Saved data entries
-- Opening Marker --
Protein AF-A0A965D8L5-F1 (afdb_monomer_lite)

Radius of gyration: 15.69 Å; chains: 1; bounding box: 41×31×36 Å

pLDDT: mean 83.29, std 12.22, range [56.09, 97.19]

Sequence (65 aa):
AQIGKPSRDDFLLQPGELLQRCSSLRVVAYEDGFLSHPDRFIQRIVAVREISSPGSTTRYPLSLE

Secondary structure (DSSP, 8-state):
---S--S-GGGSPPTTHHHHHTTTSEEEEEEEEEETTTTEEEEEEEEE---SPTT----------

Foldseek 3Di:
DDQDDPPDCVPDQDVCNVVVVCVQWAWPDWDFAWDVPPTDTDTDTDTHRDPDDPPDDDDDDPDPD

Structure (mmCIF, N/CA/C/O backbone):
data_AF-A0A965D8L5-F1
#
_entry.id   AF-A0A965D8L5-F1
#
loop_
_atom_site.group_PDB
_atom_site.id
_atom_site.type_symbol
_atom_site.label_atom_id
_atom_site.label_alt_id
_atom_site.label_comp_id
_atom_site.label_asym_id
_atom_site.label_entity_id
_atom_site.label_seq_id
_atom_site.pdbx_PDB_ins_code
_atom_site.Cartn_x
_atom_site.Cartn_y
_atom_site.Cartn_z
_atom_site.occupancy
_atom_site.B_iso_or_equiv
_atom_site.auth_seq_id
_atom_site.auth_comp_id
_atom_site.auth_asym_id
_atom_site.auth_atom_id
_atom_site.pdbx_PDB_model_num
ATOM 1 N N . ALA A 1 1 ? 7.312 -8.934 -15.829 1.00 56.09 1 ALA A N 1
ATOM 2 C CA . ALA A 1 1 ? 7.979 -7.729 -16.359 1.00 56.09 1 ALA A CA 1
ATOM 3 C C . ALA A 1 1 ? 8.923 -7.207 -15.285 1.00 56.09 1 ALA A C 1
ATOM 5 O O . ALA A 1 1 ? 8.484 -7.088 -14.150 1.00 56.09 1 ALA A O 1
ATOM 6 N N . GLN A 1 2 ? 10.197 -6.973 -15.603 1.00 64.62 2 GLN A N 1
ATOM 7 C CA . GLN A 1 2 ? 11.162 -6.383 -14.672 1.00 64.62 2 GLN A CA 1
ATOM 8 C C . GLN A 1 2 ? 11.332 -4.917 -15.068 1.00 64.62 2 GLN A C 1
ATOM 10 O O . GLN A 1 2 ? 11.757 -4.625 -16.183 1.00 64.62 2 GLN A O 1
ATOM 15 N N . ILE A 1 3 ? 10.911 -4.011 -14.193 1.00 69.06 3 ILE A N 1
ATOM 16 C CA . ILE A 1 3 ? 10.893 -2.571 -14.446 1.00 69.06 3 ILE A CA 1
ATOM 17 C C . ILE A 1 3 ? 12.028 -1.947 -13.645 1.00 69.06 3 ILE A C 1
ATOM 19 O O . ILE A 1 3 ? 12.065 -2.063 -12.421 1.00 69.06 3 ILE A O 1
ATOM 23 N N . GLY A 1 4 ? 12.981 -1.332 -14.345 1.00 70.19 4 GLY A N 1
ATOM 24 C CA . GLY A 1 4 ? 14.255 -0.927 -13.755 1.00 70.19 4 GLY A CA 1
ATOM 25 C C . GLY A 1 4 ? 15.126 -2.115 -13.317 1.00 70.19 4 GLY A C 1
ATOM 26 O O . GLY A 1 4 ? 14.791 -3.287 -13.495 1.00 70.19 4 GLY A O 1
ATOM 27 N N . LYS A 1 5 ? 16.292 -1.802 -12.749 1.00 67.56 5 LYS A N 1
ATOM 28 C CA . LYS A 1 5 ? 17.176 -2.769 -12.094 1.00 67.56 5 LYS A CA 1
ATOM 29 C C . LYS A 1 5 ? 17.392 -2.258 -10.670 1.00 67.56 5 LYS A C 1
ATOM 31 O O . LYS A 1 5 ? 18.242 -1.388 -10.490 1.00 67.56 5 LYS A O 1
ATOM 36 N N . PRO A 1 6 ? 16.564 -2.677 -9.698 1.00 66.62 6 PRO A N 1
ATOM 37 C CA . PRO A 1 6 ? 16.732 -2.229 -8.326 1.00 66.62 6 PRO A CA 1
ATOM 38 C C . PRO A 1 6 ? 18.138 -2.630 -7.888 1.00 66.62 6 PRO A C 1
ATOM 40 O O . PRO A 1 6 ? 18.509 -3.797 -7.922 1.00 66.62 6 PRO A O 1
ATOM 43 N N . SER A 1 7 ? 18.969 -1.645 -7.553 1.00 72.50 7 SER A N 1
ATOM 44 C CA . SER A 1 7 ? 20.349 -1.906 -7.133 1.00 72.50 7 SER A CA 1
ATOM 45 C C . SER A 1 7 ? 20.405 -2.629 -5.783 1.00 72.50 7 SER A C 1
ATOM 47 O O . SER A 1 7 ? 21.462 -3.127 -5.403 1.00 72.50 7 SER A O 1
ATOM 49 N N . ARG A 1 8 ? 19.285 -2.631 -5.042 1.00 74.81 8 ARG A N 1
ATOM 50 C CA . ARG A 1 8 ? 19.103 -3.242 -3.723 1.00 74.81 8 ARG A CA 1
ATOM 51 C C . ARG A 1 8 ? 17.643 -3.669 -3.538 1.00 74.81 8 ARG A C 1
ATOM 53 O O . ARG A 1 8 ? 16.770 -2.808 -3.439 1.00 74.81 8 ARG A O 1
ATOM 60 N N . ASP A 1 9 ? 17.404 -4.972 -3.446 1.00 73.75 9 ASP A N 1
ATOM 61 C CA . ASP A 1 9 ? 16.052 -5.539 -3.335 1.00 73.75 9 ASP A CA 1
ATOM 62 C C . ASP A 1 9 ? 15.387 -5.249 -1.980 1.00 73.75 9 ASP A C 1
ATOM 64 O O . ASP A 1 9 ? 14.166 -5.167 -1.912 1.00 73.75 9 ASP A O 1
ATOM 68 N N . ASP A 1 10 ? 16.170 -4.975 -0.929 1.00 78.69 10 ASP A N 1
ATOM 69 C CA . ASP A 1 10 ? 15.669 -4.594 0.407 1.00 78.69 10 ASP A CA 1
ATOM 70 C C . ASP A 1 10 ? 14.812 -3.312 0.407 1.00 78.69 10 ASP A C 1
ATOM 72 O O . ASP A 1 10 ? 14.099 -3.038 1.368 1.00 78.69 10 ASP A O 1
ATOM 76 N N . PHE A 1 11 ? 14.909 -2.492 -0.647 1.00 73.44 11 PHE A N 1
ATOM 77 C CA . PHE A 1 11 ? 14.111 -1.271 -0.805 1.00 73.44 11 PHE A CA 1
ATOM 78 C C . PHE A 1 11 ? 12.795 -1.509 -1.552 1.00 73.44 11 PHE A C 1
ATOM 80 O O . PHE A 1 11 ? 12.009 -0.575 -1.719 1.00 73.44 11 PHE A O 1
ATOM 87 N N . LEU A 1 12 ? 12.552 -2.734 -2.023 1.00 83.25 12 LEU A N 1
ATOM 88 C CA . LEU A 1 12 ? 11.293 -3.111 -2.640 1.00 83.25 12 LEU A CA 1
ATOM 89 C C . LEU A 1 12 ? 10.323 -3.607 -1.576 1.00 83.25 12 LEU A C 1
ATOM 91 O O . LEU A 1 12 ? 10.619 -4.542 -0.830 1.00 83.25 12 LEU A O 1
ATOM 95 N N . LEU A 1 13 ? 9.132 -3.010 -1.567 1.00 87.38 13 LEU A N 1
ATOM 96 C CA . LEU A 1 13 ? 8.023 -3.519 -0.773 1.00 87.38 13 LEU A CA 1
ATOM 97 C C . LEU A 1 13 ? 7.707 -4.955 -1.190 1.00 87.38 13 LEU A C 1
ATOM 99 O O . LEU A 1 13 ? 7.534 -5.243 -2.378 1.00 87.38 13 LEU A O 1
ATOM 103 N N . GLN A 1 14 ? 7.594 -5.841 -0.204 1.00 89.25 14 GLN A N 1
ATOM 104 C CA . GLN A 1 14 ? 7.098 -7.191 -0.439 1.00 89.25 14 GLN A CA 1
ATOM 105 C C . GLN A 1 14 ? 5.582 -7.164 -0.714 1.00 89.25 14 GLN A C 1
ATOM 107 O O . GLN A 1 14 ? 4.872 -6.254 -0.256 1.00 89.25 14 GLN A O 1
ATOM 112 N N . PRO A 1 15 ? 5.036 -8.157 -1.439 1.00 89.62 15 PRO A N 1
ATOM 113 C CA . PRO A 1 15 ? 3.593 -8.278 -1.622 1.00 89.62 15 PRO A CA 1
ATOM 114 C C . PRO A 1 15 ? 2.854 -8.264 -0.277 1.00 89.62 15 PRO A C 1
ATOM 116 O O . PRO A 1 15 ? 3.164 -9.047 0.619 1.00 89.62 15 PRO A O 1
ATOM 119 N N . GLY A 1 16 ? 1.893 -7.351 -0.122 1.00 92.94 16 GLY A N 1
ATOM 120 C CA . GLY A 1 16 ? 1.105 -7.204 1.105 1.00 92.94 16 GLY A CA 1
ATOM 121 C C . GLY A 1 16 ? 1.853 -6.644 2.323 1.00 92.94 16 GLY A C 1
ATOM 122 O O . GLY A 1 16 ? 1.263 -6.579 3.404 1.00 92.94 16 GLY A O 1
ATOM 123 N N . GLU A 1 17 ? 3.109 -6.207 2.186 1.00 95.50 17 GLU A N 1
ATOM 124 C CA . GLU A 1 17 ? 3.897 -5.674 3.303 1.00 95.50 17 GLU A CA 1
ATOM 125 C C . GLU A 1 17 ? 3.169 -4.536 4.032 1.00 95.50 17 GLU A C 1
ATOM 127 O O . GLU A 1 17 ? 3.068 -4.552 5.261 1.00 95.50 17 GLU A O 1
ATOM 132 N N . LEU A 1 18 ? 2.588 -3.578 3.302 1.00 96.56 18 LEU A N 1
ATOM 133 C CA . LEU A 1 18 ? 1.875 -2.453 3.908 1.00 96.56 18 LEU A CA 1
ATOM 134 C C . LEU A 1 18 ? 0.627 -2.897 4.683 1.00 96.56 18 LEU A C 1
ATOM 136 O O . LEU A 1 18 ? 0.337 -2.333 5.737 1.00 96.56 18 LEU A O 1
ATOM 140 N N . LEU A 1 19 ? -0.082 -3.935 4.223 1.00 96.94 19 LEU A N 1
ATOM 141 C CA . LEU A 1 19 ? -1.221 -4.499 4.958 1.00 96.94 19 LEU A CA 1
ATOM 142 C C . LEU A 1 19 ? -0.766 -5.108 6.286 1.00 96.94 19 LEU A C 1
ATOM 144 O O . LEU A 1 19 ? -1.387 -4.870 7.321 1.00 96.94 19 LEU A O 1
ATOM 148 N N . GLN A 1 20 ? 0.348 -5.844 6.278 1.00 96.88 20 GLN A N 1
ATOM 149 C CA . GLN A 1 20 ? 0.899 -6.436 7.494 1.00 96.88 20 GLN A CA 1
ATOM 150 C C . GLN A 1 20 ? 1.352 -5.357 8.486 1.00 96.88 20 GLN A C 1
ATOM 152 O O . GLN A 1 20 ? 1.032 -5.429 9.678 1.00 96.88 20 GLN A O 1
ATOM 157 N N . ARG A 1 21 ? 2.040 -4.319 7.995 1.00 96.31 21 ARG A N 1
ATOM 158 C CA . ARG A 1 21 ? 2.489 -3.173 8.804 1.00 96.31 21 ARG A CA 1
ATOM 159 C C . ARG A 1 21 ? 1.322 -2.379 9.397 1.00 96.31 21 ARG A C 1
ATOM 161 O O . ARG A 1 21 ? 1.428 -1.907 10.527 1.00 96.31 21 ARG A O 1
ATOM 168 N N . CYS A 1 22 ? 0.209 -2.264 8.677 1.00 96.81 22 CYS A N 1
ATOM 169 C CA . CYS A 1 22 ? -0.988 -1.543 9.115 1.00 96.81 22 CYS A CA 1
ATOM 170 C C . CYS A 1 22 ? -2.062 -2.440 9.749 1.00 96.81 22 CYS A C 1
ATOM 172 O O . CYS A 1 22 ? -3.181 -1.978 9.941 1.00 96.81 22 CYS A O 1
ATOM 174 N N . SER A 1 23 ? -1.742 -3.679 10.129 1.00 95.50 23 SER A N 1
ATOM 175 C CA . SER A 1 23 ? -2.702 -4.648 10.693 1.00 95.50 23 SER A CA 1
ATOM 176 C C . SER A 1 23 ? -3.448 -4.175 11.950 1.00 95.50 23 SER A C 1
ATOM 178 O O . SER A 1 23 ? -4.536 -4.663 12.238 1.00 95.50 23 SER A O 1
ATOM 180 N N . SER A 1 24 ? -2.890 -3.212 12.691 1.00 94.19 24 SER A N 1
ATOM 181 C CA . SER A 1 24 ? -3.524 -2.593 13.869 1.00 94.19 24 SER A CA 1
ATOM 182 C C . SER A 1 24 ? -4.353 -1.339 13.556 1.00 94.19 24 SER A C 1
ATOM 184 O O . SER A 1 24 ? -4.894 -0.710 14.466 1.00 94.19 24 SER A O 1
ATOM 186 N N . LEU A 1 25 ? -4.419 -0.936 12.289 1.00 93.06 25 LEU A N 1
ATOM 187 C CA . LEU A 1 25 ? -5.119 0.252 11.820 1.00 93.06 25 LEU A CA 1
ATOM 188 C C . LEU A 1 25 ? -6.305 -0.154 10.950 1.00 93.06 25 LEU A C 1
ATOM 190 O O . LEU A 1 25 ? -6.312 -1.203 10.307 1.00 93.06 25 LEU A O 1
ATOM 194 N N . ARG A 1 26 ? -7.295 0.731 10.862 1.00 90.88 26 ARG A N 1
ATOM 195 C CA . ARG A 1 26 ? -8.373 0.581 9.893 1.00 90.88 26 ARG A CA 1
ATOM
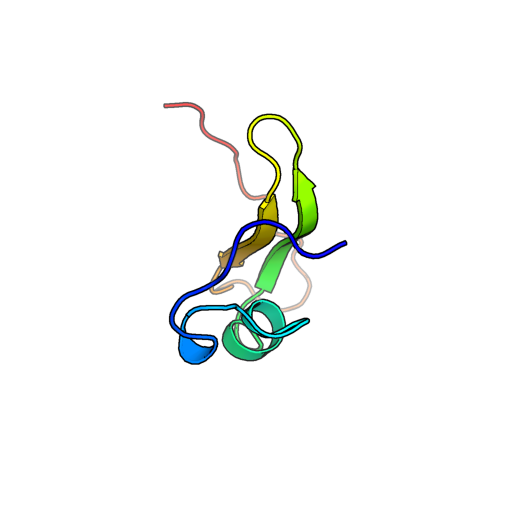 196 C C . ARG A 1 26 ? -7.855 1.017 8.526 1.00 90.88 26 ARG A C 1
ATOM 198 O O . ARG A 1 26 ? -7.488 2.180 8.344 1.00 90.88 26 ARG A O 1
ATOM 205 N N . VAL A 1 27 ? -7.830 0.102 7.562 1.00 92.88 27 VAL A N 1
ATOM 206 C CA . VAL A 1 27 ? -7.446 0.419 6.180 1.00 92.88 27 VAL A CA 1
ATOM 207 C C . VAL A 1 27 ? -8.610 1.122 5.482 1.00 92.88 27 VAL A C 1
ATOM 209 O O . VAL A 1 2
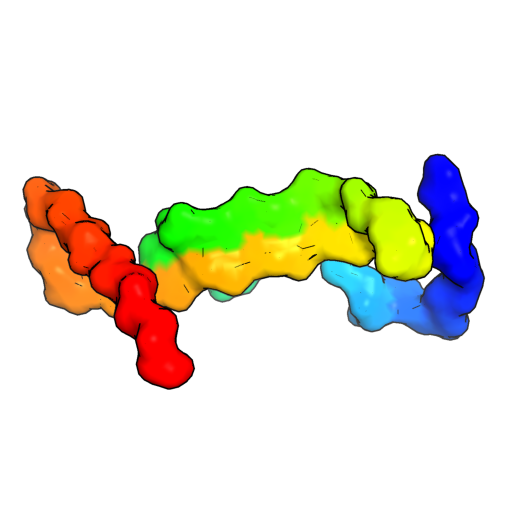7 ? -9.737 0.629 5.468 1.00 92.88 27 VAL A O 1
ATOM 212 N N . VAL A 1 28 ? -8.342 2.302 4.925 1.00 91.69 28 VAL A N 1
ATOM 213 C CA . VAL A 1 28 ? -9.309 3.121 4.178 1.00 91.69 28 VAL A CA 1
ATOM 214 C C . VAL A 1 28 ? -9.192 2.856 2.682 1.00 91.69 28 VAL A C 1
ATOM 216 O O . VAL A 1 28 ? -10.202 2.716 2.001 1.00 91.69 28 VAL A O 1
ATOM 219 N N . ALA A 1 29 ? -7.957 2.778 2.189 1.00 93.50 29 ALA A N 1
ATOM 220 C CA . ALA A 1 29 ? -7.637 2.471 0.804 1.00 93.50 29 ALA A CA 1
ATOM 221 C C . ALA A 1 29 ? -6.312 1.708 0.745 1.00 93.50 29 ALA A C 1
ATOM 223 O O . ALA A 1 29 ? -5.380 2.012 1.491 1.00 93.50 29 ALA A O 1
-- Closing Marker --
> [REQUIRED ACTION]
Between and including the line with "ATOM 186 N N" and the line with "ATOM 198 O O", repeat every line exactly as it appears above, with pictures left out.

> [ANSWER SPACE]
ATOM 186 N N . LEU A 1 25 ? -4.419 -0.936 12.289 1.00 93.06 25 LEU A N 1
ATOM 187 C CA . LEU A 1 25 ? -5.119 0.252 11.820 1.00 93.06 25 LEU A CA 1
ATOM 188 C C . LEU A 1 25 ? -6.305 -0.154 10.950 1.00 93.06 25 LEU A C 1
ATOM 190 O O . LEU A 1 25 ? -6.312 -1.203 10.307 1.00 93.06 25 LEU A O 1
ATOM 194 N N . ARG A 1 26 ? -7.295 0.731 10.862 1.00 90.88 26 ARG A N 1
ATOM 195 C CA . ARG A 1 26 ? -8.373 0.581 9.893 1.00 90.88 26 ARG A CA 1
ATOM
 196 C C . ARG A 1 26 ? -7.855 1.017 8.526 1.00 90.88 26 ARG A C 1
ATOM 198 O O . ARG A 1 26 ? -7.488 2.180 8.344 1.00 90.88 26 ARG A O 1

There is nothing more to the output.